Epilepsy medication guidance and susceptibility genetic screening program
1, guidelines for epilepsy medication
Epilepsy is the second most common disease in neurology, and most patients require long-term medication. Clinically common antiepileptic drugs, especially aromatic antiepileptic drugs such as carbamazepine, lamotrigine, phenytoin, phenobarbital, etc., may cause skin irritation. According to the frequency of occurrence of HLA sensitization genotypes in patients with allergic reactions caused by anti-epileptic drugs, the allergic risk of patients taking carbamazepine or aromatic anti-epileptic drugs is evaluated in stages, which are classified into serious warnings, warnings, and reminders. , low risk, and give specific medication recommendations.

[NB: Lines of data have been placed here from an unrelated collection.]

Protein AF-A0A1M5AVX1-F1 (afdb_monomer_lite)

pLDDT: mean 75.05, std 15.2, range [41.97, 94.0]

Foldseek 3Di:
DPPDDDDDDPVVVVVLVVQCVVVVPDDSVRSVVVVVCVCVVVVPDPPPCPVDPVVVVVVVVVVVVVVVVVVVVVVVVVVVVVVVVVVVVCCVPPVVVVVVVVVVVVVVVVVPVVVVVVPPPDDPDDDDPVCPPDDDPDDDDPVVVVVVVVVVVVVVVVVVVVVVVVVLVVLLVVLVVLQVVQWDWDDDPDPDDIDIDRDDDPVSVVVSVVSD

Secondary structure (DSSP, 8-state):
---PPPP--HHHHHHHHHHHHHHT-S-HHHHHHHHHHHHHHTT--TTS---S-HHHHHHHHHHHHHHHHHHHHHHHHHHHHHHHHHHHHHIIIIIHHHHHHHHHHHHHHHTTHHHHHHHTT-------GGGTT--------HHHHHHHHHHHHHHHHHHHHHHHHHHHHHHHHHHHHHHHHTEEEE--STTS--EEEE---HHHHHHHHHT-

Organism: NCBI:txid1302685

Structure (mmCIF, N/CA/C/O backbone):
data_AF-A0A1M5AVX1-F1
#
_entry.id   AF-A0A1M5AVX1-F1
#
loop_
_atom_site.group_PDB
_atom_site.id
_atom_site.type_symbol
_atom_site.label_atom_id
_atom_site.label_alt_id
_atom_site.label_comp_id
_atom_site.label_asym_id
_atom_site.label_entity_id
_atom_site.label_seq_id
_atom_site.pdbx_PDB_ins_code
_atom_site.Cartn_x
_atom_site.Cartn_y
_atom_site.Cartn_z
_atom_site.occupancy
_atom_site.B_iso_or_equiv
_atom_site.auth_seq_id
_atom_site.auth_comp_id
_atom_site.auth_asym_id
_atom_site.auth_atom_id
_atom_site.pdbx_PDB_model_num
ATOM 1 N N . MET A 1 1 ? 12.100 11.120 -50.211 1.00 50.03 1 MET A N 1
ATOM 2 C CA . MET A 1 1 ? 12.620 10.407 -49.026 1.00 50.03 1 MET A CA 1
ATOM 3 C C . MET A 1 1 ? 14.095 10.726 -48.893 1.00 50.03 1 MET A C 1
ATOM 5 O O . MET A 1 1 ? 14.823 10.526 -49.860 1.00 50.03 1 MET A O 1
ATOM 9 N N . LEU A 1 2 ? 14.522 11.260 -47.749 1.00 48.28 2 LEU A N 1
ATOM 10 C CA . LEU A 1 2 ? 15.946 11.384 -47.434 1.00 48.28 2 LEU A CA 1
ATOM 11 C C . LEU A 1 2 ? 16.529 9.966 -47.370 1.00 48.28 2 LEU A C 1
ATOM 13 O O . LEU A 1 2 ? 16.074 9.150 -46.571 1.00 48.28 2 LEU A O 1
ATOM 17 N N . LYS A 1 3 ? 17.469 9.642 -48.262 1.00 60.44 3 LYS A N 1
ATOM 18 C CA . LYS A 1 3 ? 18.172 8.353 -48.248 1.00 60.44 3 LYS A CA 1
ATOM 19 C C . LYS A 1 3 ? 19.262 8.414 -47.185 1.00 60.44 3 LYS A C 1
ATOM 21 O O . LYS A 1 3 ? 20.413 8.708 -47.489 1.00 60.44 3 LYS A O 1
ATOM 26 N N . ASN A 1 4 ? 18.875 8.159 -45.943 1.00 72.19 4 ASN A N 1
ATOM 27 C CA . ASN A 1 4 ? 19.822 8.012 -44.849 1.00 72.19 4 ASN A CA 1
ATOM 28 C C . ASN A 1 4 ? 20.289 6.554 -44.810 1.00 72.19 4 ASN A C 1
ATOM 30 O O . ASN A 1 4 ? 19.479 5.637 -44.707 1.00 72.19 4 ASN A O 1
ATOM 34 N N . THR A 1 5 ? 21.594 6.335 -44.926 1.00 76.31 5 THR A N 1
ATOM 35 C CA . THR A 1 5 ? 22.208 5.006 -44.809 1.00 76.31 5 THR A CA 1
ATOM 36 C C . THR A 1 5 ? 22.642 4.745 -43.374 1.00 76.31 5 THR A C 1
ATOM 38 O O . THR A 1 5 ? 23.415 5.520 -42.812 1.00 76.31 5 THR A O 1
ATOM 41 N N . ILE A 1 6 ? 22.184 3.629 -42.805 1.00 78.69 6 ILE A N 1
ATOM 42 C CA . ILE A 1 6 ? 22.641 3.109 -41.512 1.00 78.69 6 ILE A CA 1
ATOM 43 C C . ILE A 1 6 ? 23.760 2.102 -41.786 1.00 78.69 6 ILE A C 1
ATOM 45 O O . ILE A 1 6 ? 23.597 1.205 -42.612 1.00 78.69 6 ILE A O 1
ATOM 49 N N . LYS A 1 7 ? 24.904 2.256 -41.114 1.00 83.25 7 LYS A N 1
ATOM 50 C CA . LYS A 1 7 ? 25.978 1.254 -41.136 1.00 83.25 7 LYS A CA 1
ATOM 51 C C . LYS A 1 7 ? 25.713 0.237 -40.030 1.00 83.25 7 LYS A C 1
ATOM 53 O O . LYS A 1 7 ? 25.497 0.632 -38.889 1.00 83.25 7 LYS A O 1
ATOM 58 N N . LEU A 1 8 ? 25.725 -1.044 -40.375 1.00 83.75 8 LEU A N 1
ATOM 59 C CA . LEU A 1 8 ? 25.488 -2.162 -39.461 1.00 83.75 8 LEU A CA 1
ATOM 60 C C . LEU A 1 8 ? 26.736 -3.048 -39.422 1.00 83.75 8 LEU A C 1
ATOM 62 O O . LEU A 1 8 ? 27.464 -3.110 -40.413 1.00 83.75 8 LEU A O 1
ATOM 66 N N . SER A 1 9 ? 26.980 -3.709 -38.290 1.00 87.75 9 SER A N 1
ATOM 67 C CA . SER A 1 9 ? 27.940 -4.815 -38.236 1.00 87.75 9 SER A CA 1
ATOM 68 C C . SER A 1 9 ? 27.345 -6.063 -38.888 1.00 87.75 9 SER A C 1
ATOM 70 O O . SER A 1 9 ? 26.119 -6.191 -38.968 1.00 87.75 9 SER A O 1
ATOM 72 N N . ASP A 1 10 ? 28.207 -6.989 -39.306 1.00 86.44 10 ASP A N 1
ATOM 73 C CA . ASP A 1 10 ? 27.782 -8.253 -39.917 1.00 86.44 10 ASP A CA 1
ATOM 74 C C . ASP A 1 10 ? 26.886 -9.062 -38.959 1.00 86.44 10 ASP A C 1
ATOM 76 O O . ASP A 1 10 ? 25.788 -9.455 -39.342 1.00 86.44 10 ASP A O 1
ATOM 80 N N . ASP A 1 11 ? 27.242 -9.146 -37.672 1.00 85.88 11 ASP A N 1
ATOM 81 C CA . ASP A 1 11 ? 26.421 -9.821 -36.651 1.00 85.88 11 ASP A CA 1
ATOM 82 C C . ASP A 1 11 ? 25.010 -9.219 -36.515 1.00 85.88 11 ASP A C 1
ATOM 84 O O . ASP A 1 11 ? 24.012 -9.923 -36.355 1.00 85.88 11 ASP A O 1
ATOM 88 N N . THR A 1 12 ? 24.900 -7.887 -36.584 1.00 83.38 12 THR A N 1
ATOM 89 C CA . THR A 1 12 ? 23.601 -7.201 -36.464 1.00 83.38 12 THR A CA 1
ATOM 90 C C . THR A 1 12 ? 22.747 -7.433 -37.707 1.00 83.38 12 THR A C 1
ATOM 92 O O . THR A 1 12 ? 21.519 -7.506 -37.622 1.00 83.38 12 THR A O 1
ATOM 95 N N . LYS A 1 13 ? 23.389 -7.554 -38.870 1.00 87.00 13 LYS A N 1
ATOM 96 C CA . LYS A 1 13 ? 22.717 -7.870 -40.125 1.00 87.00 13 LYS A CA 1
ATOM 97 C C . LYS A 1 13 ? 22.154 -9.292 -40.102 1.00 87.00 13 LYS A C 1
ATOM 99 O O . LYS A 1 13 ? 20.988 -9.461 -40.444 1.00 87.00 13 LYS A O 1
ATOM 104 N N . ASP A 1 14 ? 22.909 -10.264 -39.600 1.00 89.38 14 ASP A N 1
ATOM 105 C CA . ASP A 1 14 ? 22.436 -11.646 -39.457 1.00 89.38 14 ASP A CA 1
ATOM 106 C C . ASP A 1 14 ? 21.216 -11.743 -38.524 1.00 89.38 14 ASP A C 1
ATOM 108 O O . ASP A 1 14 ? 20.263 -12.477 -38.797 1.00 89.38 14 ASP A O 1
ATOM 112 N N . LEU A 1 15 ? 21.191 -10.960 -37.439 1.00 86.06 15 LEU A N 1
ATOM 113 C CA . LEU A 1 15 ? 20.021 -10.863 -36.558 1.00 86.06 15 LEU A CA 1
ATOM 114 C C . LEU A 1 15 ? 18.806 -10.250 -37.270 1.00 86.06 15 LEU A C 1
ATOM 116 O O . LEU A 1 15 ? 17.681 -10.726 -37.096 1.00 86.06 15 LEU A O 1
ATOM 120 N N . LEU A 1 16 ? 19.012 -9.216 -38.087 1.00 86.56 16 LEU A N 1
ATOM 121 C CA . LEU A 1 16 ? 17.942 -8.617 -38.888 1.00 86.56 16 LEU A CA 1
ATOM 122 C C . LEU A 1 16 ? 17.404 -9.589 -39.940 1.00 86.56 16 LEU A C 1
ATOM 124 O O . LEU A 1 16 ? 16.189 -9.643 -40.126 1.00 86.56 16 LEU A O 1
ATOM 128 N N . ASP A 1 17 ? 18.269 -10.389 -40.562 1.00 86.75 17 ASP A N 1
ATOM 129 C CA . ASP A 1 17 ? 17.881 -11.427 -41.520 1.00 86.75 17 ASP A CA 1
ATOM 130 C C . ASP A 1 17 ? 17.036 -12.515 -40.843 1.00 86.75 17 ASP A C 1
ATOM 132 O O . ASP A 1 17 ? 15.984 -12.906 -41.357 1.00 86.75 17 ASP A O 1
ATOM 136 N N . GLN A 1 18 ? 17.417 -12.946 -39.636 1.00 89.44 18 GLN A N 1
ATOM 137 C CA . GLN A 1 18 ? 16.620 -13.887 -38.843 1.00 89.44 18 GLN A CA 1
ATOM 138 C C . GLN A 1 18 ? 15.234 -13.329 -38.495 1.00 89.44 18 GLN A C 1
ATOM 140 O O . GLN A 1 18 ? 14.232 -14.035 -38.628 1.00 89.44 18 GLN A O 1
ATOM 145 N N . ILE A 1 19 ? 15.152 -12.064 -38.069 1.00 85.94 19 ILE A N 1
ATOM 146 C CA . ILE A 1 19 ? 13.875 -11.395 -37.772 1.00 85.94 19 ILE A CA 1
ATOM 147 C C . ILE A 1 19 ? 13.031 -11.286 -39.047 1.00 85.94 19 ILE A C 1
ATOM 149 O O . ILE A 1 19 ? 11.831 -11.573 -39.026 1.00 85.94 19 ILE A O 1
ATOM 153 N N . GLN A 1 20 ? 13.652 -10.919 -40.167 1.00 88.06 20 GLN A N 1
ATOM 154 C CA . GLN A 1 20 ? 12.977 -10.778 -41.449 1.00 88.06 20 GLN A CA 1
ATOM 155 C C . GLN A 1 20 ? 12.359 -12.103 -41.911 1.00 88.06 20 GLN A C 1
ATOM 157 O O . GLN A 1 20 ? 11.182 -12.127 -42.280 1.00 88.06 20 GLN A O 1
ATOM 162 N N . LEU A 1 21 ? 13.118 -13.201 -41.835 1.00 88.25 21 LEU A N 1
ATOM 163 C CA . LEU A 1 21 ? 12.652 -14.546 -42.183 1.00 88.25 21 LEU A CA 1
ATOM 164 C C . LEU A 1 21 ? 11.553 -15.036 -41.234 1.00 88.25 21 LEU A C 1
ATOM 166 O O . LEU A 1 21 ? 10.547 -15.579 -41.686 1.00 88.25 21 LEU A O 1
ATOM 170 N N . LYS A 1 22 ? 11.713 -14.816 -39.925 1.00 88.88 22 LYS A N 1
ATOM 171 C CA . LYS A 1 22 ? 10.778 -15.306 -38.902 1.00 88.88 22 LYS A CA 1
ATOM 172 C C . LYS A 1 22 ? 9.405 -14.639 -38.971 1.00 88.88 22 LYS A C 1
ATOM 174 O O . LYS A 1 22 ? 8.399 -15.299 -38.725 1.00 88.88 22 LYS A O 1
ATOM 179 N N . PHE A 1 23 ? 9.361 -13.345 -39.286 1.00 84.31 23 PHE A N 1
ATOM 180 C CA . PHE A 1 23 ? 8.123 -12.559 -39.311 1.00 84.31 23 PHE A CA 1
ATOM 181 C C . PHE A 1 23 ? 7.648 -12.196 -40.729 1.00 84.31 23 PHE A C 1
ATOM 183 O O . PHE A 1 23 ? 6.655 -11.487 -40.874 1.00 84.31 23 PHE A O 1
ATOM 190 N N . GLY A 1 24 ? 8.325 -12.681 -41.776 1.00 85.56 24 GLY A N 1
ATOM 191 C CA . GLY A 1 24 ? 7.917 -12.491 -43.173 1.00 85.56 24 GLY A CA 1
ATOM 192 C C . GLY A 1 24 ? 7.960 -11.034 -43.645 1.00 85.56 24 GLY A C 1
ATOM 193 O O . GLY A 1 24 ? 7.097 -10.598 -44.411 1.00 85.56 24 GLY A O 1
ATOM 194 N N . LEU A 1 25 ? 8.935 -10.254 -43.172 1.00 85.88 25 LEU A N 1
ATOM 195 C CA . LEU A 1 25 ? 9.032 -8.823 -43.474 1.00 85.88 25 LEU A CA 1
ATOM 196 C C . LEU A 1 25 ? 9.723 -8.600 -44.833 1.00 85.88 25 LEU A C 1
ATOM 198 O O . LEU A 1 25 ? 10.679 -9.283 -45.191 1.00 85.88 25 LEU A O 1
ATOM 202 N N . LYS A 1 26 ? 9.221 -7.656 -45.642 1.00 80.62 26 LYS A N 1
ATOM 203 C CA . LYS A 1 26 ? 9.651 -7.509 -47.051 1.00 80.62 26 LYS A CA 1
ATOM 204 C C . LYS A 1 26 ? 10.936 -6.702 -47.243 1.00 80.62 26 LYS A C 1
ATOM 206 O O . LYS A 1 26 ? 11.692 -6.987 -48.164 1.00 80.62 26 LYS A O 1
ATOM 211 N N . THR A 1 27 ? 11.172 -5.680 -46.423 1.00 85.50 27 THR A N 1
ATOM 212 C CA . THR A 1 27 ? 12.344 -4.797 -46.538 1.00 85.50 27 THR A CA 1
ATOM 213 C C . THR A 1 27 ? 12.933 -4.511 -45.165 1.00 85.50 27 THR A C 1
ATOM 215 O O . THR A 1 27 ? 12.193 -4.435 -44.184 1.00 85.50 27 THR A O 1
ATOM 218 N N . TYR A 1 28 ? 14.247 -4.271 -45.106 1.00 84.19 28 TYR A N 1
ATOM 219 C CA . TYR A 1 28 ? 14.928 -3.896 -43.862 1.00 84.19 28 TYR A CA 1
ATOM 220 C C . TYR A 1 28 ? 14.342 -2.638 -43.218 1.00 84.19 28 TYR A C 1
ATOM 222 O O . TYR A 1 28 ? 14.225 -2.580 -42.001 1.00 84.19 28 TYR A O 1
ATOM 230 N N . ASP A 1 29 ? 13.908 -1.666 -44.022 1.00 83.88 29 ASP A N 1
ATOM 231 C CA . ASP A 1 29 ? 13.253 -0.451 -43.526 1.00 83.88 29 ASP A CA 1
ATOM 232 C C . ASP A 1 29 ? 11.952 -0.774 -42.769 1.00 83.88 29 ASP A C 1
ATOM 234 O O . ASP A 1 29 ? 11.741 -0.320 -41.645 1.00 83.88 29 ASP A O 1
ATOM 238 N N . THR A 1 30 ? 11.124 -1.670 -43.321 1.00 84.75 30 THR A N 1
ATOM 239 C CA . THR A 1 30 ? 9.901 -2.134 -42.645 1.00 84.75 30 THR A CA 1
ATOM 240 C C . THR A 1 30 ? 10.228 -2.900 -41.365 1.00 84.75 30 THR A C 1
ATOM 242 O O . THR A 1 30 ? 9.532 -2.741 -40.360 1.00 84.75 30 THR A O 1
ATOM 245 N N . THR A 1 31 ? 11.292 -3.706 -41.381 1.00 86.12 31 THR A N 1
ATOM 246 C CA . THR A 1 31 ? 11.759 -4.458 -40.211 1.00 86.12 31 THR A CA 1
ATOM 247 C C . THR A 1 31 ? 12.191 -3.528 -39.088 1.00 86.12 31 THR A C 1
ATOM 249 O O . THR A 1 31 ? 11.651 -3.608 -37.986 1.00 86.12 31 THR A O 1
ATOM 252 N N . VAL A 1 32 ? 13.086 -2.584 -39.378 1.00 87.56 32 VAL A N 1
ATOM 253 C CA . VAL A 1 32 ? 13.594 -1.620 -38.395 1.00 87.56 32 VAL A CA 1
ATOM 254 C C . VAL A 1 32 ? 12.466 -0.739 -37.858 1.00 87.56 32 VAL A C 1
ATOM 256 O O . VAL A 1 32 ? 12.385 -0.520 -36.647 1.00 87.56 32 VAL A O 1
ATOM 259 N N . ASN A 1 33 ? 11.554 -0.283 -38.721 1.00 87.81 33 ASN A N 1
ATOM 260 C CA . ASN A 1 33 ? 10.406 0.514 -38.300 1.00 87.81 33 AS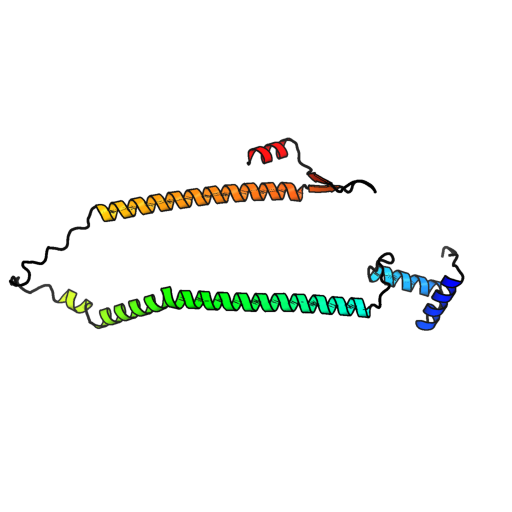N A CA 1
ATOM 261 C C . ASN A 1 33 ? 9.473 -0.281 -37.373 1.00 87.81 33 ASN A C 1
ATOM 263 O O . ASN A 1 33 ? 9.076 0.208 -36.319 1.00 87.81 33 ASN A O 1
ATOM 267 N N . THR A 1 34 ? 9.170 -1.537 -37.713 1.00 85.75 34 THR A N 1
ATOM 268 C CA . THR A 1 34 ? 8.289 -2.391 -36.899 1.00 85.75 34 THR A CA 1
ATOM 269 C C . THR A 1 34 ? 8.910 -2.697 -35.536 1.00 85.75 34 THR A C 1
ATOM 271 O O . THR A 1 34 ? 8.226 -2.584 -34.519 1.00 85.75 34 THR A O 1
ATOM 274 N N . CYS A 1 35 ? 10.209 -3.011 -35.491 1.00 84.88 35 CYS A N 1
ATOM 275 C CA . CYS A 1 35 ? 10.943 -3.195 -34.238 1.00 84.88 35 CYS A CA 1
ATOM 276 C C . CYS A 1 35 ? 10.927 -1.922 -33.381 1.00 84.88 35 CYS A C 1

Australian Beacon conducts HLA-A and B gene detection before drug administration in patients with epilepsy, and evaluates allergy analysis by combining HLA-A and HLA-B interactions to alert skin allergic reactions caused by antiepileptic drugs. .
2, whole exon sequencing of patients with epilepsy
Now in the diagnosis of epilepsy, some patients can not find the cause; many types of epilepsy genes, complex phenotype, some are difficult to distinguish; in the epilepsy patients, the proportion of new mutations is high, accounting for 40%-70% of the total. For patients who cannot find the cause, the whole exome can be sequenced to find the genetic mutation that causes the disease, help to confirm the diagnosis as soon as possible, and reduce inappropriate treatment and cost. Seizure classification can also be assisted by whole exome sequencing based on the relationship between genes, gene function, and epilepsy phenotype. At the same time, it can effectively detect a high proportion of new mutations in patients with epilepsy, and provide reference for prognosis and treatment.
Common Gene-related Epilepsy Syndrome
hereditary epilepsy with fever and convulsions(GEFS+)
Benemic neonatal seizures(BFNS)
Benemic familial convulsions(BFIS)
Dravet syndrome(DS)
hereditary epilepsy with fever and convulsions(GEFS+)
Benemic neonatal seizures(BFNS)
Benemic familial convulsions(BFIS)
Dravet syndrome(DS)
hereditary epilepsy with fever and convulsions(GEFS+)
Benemic neonatal seizures(BFNS)
Benemic familial convulsions(BFIS)
Dravet syndrome(DS)
hereditary epilepsy with fever and convulsions(GEFS+)
Benemic neonatal seizures(BFNS)
Benemic familial convulsions(BFIS)
Dravet syndrome(DS)
Project
Detection method
Project Meaning
All exon sequencing (single sample)
Second Generation Sequencing
Sequencing directly to the coding region reveals genetic variations associated with protein functional variation.
All exon sequencing (family, patient + parent three samples)
Second Generation Sequencing
Analysis of invisible homozygous mutations, nascent mutations, and complex heterozygous mutations by sequencing to assess the pathogenicity of candidate loci.